Miss Klaess identified “Maria” as Mary Vincent when she told investigators that Maria had lived with her grandfather, Clifford Vincent, a painter. Weiner confirmed that his client, Luis Rodriguez, has also identified “Maria” as Mary Vincent. Yolo County District Attorney Gilbert, the prosecuter in the Rodriguez case, said the connection between Rodriguez-Klaess and Mary Vincent had not been investigated but would be as a precautionary measure to make sure every conceivable angle relating to the case is covered.

Miss Vincent’s attorney in Las Vegas, Keith Galliher, cited the passage of time since the acquaintance. And Miss Vincent’s “press coordinator,” Joel Levy, who is acting as her liaison with the media, protested that public disclosure of a link between Miss Vincent and an accused murderer could have an adverse effect on fund-raising efforts on her behalf.

“I’m trying to do the best I can for Mary, financially, to get money into a trust fund because there’s hardly any money there and and they’ve got a lot of medical bills that are coming up yet,” Levy said. Levy pointed out that Mary is now in a position “of helping other kids”– she has launched a campaign to discourage hitchhiking — “and she’s going to a school for the handicapped, where she’s doing really well.”

Lawrence Singleton, a 51-year-old merchant seaman from Reno, was convicted in March of attempted murder, rape, mayhem, two counts of forcible oral copulation, sodomy and kidnapping in the crimes against Miss Vincent. The girl, who will be 16 years old next week, was found wandering nude, her arms cut off below the elbows, near Interstate 5 last September.

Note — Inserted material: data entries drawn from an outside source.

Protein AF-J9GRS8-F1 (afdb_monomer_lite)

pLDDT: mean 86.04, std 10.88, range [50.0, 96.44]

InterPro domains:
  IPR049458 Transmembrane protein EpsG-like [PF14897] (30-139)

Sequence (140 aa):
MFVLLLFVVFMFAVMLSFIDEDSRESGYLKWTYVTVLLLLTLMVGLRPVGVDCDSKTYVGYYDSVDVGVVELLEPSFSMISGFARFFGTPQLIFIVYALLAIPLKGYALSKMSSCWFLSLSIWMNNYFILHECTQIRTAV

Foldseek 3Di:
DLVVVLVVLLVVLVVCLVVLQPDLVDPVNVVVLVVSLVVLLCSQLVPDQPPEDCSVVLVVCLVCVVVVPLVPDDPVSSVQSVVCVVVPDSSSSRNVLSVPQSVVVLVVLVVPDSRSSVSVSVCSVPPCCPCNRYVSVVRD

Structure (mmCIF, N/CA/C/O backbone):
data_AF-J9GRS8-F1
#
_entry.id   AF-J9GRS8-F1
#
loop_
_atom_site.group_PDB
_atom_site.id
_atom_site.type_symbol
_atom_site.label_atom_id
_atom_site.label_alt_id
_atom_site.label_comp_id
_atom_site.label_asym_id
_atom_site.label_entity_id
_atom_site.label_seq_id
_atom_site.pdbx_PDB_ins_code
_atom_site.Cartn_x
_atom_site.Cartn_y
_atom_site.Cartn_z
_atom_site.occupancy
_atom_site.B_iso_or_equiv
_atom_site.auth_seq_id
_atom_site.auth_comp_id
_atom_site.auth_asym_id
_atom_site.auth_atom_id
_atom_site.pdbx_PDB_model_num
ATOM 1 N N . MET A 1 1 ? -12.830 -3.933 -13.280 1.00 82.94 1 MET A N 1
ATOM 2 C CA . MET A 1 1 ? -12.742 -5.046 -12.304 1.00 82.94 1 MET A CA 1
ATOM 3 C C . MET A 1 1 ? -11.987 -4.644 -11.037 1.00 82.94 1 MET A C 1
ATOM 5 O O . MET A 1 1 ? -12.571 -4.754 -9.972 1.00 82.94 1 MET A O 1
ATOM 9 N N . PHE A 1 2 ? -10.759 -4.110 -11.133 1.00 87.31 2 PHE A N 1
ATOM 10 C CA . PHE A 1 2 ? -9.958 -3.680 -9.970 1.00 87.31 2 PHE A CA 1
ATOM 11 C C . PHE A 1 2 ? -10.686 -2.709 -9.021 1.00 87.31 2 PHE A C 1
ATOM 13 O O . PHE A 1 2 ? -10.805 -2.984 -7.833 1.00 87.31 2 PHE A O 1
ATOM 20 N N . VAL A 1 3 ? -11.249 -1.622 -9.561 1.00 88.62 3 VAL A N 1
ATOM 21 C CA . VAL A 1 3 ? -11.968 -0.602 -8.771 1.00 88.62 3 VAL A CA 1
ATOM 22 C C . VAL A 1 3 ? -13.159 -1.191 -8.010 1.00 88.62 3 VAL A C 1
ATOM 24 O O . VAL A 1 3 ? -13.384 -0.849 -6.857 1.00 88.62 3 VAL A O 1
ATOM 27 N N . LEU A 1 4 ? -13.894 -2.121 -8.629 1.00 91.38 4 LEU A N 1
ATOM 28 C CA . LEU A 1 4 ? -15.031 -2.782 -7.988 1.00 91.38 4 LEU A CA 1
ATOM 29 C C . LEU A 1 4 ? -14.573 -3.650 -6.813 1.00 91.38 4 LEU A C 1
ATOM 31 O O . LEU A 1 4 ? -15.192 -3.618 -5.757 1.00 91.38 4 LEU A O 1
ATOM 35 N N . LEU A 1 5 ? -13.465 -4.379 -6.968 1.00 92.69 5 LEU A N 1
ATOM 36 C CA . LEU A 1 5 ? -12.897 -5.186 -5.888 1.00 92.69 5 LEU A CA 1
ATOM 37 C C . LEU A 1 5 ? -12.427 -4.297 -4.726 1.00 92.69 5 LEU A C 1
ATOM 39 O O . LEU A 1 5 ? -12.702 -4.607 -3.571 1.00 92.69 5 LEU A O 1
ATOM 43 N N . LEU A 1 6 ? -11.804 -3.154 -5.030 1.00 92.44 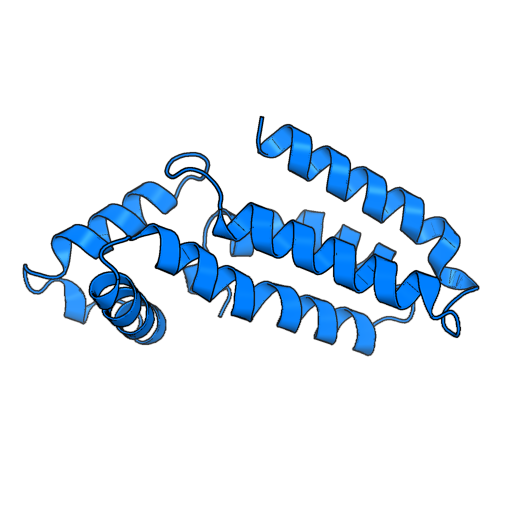6 LEU A N 1
ATOM 44 C CA . LEU A 1 6 ? -11.373 -2.177 -4.023 1.00 92.44 6 LEU A CA 1
ATOM 45 C C . LEU A 1 6 ? -12.574 -1.608 -3.264 1.00 92.44 6 LEU A C 1
ATOM 47 O O . LEU A 1 6 ? -12.545 -1.531 -2.038 1.00 92.44 6 LEU A O 1
ATOM 51 N N . PHE A 1 7 ? -13.655 -1.291 -3.977 1.00 93.50 7 PHE A N 1
ATOM 52 C CA . PHE A 1 7 ? -14.902 -0.839 -3.371 1.00 93.50 7 PHE A CA 1
ATOM 53 C C . PHE A 1 7 ? -15.531 -1.905 -2.462 1.00 93.50 7 PHE A C 1
ATOM 55 O O . PHE A 1 7 ? -15.978 -1.583 -1.366 1.00 93.50 7 PHE A O 1
ATOM 62 N N . VAL A 1 8 ? -15.518 -3.182 -2.859 1.00 95.62 8 VAL A N 1
ATOM 63 C CA . VAL A 1 8 ? -16.009 -4.284 -2.010 1.00 95.62 8 VAL A CA 1
ATOM 64 C C . VAL A 1 8 ? -15.191 -4.400 -0.722 1.00 95.62 8 VAL A C 1
ATOM 66 O O . VAL A 1 8 ? -15.772 -4.509 0.356 1.00 95.62 8 VAL A O 1
ATOM 69 N N . VAL A 1 9 ? -13.859 -4.324 -0.809 1.00 95.00 9 VAL A N 1
ATOM 70 C CA . VAL A 1 9 ? -12.983 -4.354 0.377 1.00 95.00 9 VAL A CA 1
ATOM 71 C C . VAL A 1 9 ? -13.228 -3.140 1.274 1.00 95.00 9 VAL A C 1
ATOM 73 O O . VAL A 1 9 ? -13.283 -3.285 2.493 1.00 95.00 9 VAL A O 1
ATOM 76 N N . PHE A 1 10 ? -13.436 -1.960 0.688 1.00 95.31 10 PHE A N 1
ATOM 77 C CA . PHE A 1 10 ? -13.796 -0.754 1.432 1.00 95.31 10 PHE A CA 1
ATOM 78 C C . PHE A 1 10 ? -15.121 -0.923 2.185 1.00 95.31 10 PHE A C 1
ATOM 80 O O . PHE A 1 10 ? -15.173 -0.694 3.391 1.00 95.31 10 PHE A O 1
ATOM 87 N N . MET A 1 11 ? -16.176 -1.388 1.509 1.00 96.06 11 MET A N 1
ATOM 88 C CA . MET A 1 11 ? -17.475 -1.629 2.146 1.00 96.06 11 MET A CA 1
ATOM 89 C C . MET A 1 11 ? -17.367 -2.666 3.266 1.00 96.06 11 MET A C 1
ATOM 91 O O . MET A 1 11 ? -17.984 -2.507 4.317 1.00 96.06 11 MET A O 1
ATOM 95 N N . PHE A 1 12 ? -16.546 -3.699 3.075 1.00 94.62 12 PHE A N 1
ATOM 96 C CA . PHE A 1 12 ? -16.266 -4.683 4.113 1.00 94.62 12 PHE A CA 1
ATOM 97 C C . PHE A 1 12 ? -15.553 -4.062 5.326 1.00 94.62 12 PHE A C 1
ATOM 99 O O . PHE A 1 12 ? -15.972 -4.298 6.457 1.00 94.62 12 PHE A O 1
ATOM 106 N N . ALA A 1 13 ? -14.540 -3.214 5.116 1.00 93.69 13 ALA A N 1
ATOM 107 C CA . ALA A 1 13 ? -13.860 -2.498 6.198 1.00 93.69 13 ALA A CA 1
ATOM 108 C C . ALA A 1 13 ? -14.811 -1.564 6.971 1.00 93.69 13 ALA A C 1
ATOM 110 O O . ALA A 1 13 ? -14.767 -1.530 8.201 1.00 93.69 13 ALA A O 1
ATOM 111 N N . VAL A 1 14 ? -15.725 -0.877 6.276 1.00 94.56 14 VAL A N 1
ATOM 112 C CA . VAL A 1 14 ? -16.762 -0.045 6.910 1.00 94.56 14 VAL A CA 1
ATOM 113 C C . VAL A 1 14 ? -17.710 -0.898 7.754 1.00 94.56 14 VAL A C 1
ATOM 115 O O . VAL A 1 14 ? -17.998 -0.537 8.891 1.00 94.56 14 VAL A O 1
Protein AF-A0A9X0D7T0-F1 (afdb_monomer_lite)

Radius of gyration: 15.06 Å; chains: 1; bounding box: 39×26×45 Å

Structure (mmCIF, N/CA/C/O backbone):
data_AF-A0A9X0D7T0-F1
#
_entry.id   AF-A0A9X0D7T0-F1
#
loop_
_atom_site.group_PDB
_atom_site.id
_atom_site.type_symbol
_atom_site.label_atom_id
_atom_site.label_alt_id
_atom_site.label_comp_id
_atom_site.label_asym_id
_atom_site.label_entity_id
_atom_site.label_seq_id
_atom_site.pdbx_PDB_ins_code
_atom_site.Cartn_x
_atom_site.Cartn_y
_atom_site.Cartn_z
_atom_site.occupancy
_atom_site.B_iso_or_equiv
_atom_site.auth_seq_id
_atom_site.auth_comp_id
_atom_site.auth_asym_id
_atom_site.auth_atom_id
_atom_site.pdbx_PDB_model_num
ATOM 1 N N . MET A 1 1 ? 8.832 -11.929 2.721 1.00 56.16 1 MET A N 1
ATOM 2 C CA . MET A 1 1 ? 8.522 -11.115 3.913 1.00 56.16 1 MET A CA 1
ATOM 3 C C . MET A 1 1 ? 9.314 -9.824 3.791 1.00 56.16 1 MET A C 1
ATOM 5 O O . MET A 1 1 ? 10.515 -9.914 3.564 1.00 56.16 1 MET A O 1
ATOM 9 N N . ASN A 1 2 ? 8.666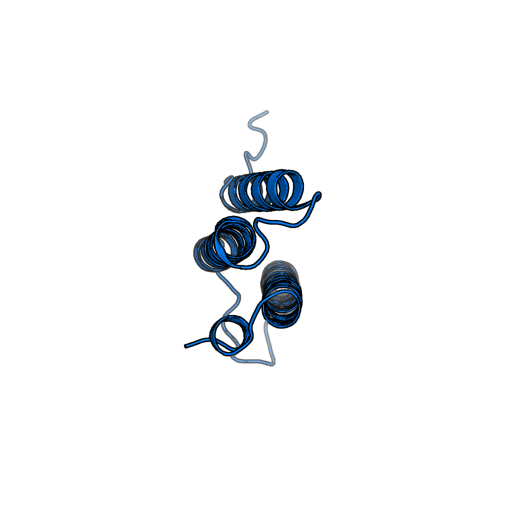 -8.660 3.822 1.00 71.38 2 ASN A N 1
ATOM 10 C CA . ASN A 1 2 ? 9.335 -7.352 3.772 1.00 71.38 2 ASN A CA 1
ATOM 11 C C . ASN A 1 2 ? 9.234 -6.635 5.131 1.00 71.38 2 ASN A C 1
ATOM 13 O O . ASN A 1 2 ? 8.425 -7.025 5.968 1.00 71.38 2 ASN A O 1
ATOM 17 N N . LEU A 1 3 ? 10.056 -5.604 5.357 1.00 76.31 3 LEU A N 1
ATOM 18 C CA . LEU A 1 3 ? 10.118 -4.901 6.646 1.00 76.31 3 LEU A CA 1
ATOM 19 C C . LEU A 1 3 ? 8.761 -4.320 7.075 1.00 76.31 3 LEU A C 1
ATOM 21 O O . LEU A 1 3 ? 8.438 -4.368 8.253 1.00 76.31 3 LEU A O 1
ATOM 25 N N . GLY A 1 4 ? 7.953 -3.821 6.135 1.00 76.62 4 GLY A N 1
ATOM 26 C CA . GLY A 1 4 ? 6.618 -3.296 6.432 1.00 76.62 4 GLY A CA 1
ATOM 27 C C . GLY A 1 4 ? 5.663 -4.363 6.967 1.00 76.62 4 GLY A C 1
ATOM 28 O O . GLY A 1 4 ? 4.890 -4.071 7.862 1.00 76.62 4 GLY A O 1
ATOM 29 N N . GLN A 1 5 ? 5.776 -5.609 6.496 1.00 77.44 5 GLN A N 1
ATOM 30 C CA . GLN A 1 5 ? 4.975 -6.749 6.972 1.00 77.44 5 GLN A CA 1
ATOM 31 C C . GLN A 1 5 ? 5.391 -7.278 8.355 1.00 77.44 5 GLN A 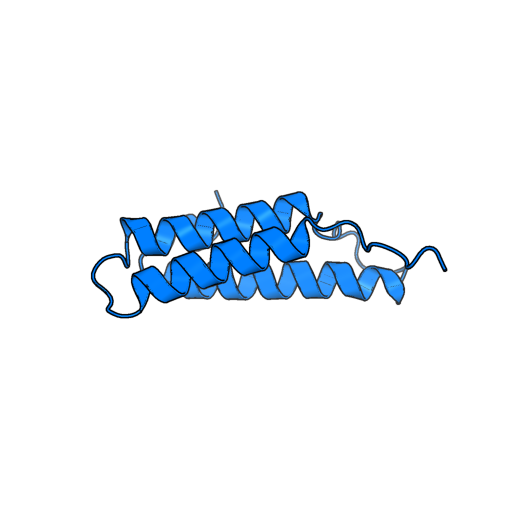C 1
ATOM 33 O O . GLN A 1 5 ? 4.705 -8.133 8.904 1.00 77.44 5 GLN A O 1
ATOM 38 N N . LEU A 1 6 ? 6.542 -6.846 8.878 1.00 85.00 6 LEU A N 1
ATOM 39 C CA . LEU A 1 6 ? 7.019 -7.187 10.225 1.00 85.00 6 LEU A CA 1
ATOM 40 C C . LEU A 1 6 ? 6.685 -6.101 11.255 1.00 85.00 6 LEU A C 1
ATOM 42 O O . LEU A 1 6 ? 6.935 -6.284 12.443 1.00 85.00 6 LEU A O 1
ATOM 46 N N . LEU A 1 7 ? 6.194 -4.958 10.783 1.00 86.06 7 LEU A N 1
ATOM 47 C CA . LEU A 1 7 ? 5.769 -3.831 11.596 1.00 86.06 7 LEU A CA 1
ATOM 48 C C . LEU A 1 7 ? 4.241 -3.762 11.573 1.00 86.06 7 LEU A C 1
ATOM 50 O O . LEU A 1 7 ? 3.602 -4.341 10.701 1.00 86.06 7 LEU A O 1
ATOM 54 N N . GLU A 1 8 ? 3.670 -3.010 12.506 1.00 84.38 8 GLU A N 1
ATOM 55 C CA . GLU A 1 8 ? 2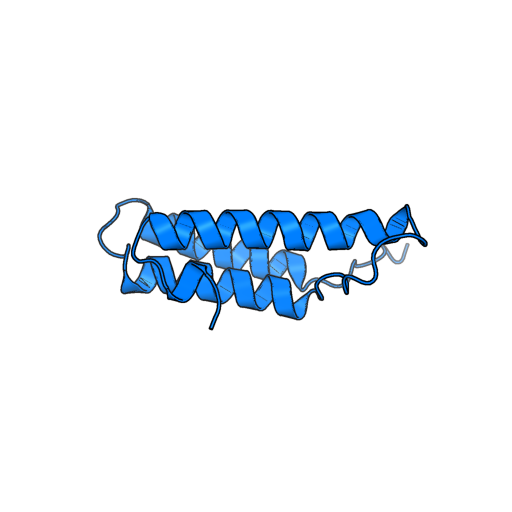.224 -2.806 12.603 1.00 84.38 8 GLU A CA 1
ATOM 56 C C . GLU A 1 8 ? 1.892 -1.312 12.560 1.00 84.38 8 GLU A C 1
ATOM 58 O O . GLU A 1 8 ? 2.726 -0.454 12.899 1.00 84.38 8 GLU A O 1
ATOM 63 N N . GLY A 1 9 ? 0.673 -1.009 12.106 1.00 88.06 9 GLY A N 1
ATOM 64 C CA . GLY A 1 9 ? 0.119 0.342 12.065 1.00 88.06 9 GLY A CA 1
ATOM 65 C C . GLY A 1 9 ? 1.068 1.376 11.450 1.00 88.06 9 GLY A C 1
ATOM 66 O O . GLY A 1 9 ? 1.649 1.185 10.376 1.00 88.06 9 GLY A O 1
ATOM 67 N N . GLN A 1 10 ? 1.277 2.490 12.154 1.00 89.25 10 GLN A N 1
ATOM 68 C CA . GLN A 1 10 ? 2.023 3.634 11.630 1.00 89.25 10 GLN A CA 1
ATOM 69 C C . GLN A 1 10 ? 3.498 3.314 11.327 1.00 89.25 10 GLN A C 1
ATOM 71 O O . GLN A 1 10 ? 4.112 3.955 10.462 1.00 89.25 10 GLN A O 1
ATOM 76 N N . GLY A 1 11 ? 4.073 2.315 12.006 1.00 91.00 11 GLY A N 1
ATOM 77 C CA . GLY A 1 11 ? 5.419 1.820 11.720 1.00 91.00 11 GLY A CA 1
ATOM 78 C C . GLY A 1 11 ? 5.493 1.171 10.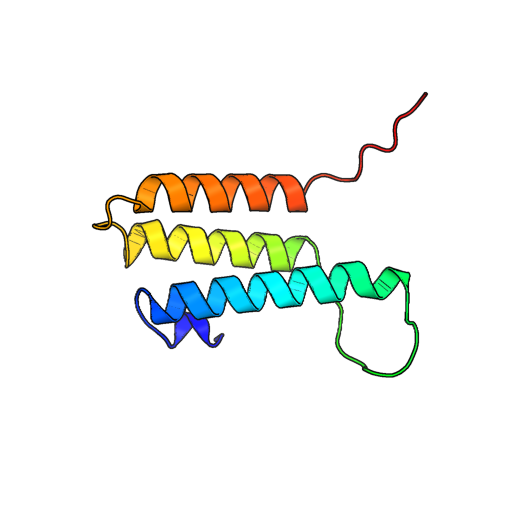339 1.00 91.00 11 GLY A C 1
ATOM 79 O O . GLY A 1 11 ? 6.369 1.513 9.538 1.00 91.00 11 GLY A O 1
ATOM 80 N N . ALA A 1 12 ? 4.521 0.313 10.022 1.00 91.44 12 ALA A N 1
ATOM 81 C CA . ALA A 1 12 ? 4.390 -0.312 8.710 1.00 91.44 12 ALA A CA 1
ATOM 82 C C . ALA A 1 12 ? 4.133 0.729 7.613 1.00 91.44 12 ALA A C 1
ATOM 84 O O . ALA A 1 12 ? 4.831 0.744 6.596 1.00 91.44 12 ALA A O 1
ATOM 85 N N . VAL A 1 13 ? 3.212 1.671 7.850 1.00 93.38 13 VAL A N 1
ATOM 86 C CA . VAL A 1 13 ? 2.915 2.786 6.931 1.00 93.38 13 VAL A CA 1
ATOM 87 C C . VAL A 1 13 ? 4.178 3.576 6.586 1.00 93.38 13 VAL A C 1
ATOM 89 O O . VAL A 1 13 ? 4.436 3.877 5.417 1.00 93.38 13 VAL A O 1
ATOM 92 N N . THR A 1 14 ? 4.996 3.904 7.586 1.00 94.00 14 THR A N 1
ATOM 93 C CA . THR A 1 14 ? 6.241 4.656 7.381 1.00 94.00 14 THR A CA 1
ATOM 94 C C . THR A 1 14 ? 7.246 3.852 6.557 1.00 94.00 14 THR A C 1
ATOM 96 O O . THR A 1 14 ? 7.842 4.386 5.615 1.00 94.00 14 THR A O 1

She recovered and has been fitted with prosthetic arms, the hooks she used to point out her attacker in a San Diego courtroom. After the verdict, Miss Vincent announced that her troubled life as a runaway was behind her. “I’m looking forward to a better life with my family,” she said. “I’m trying to get through to other boys and girls it’s no fun having hands like this.”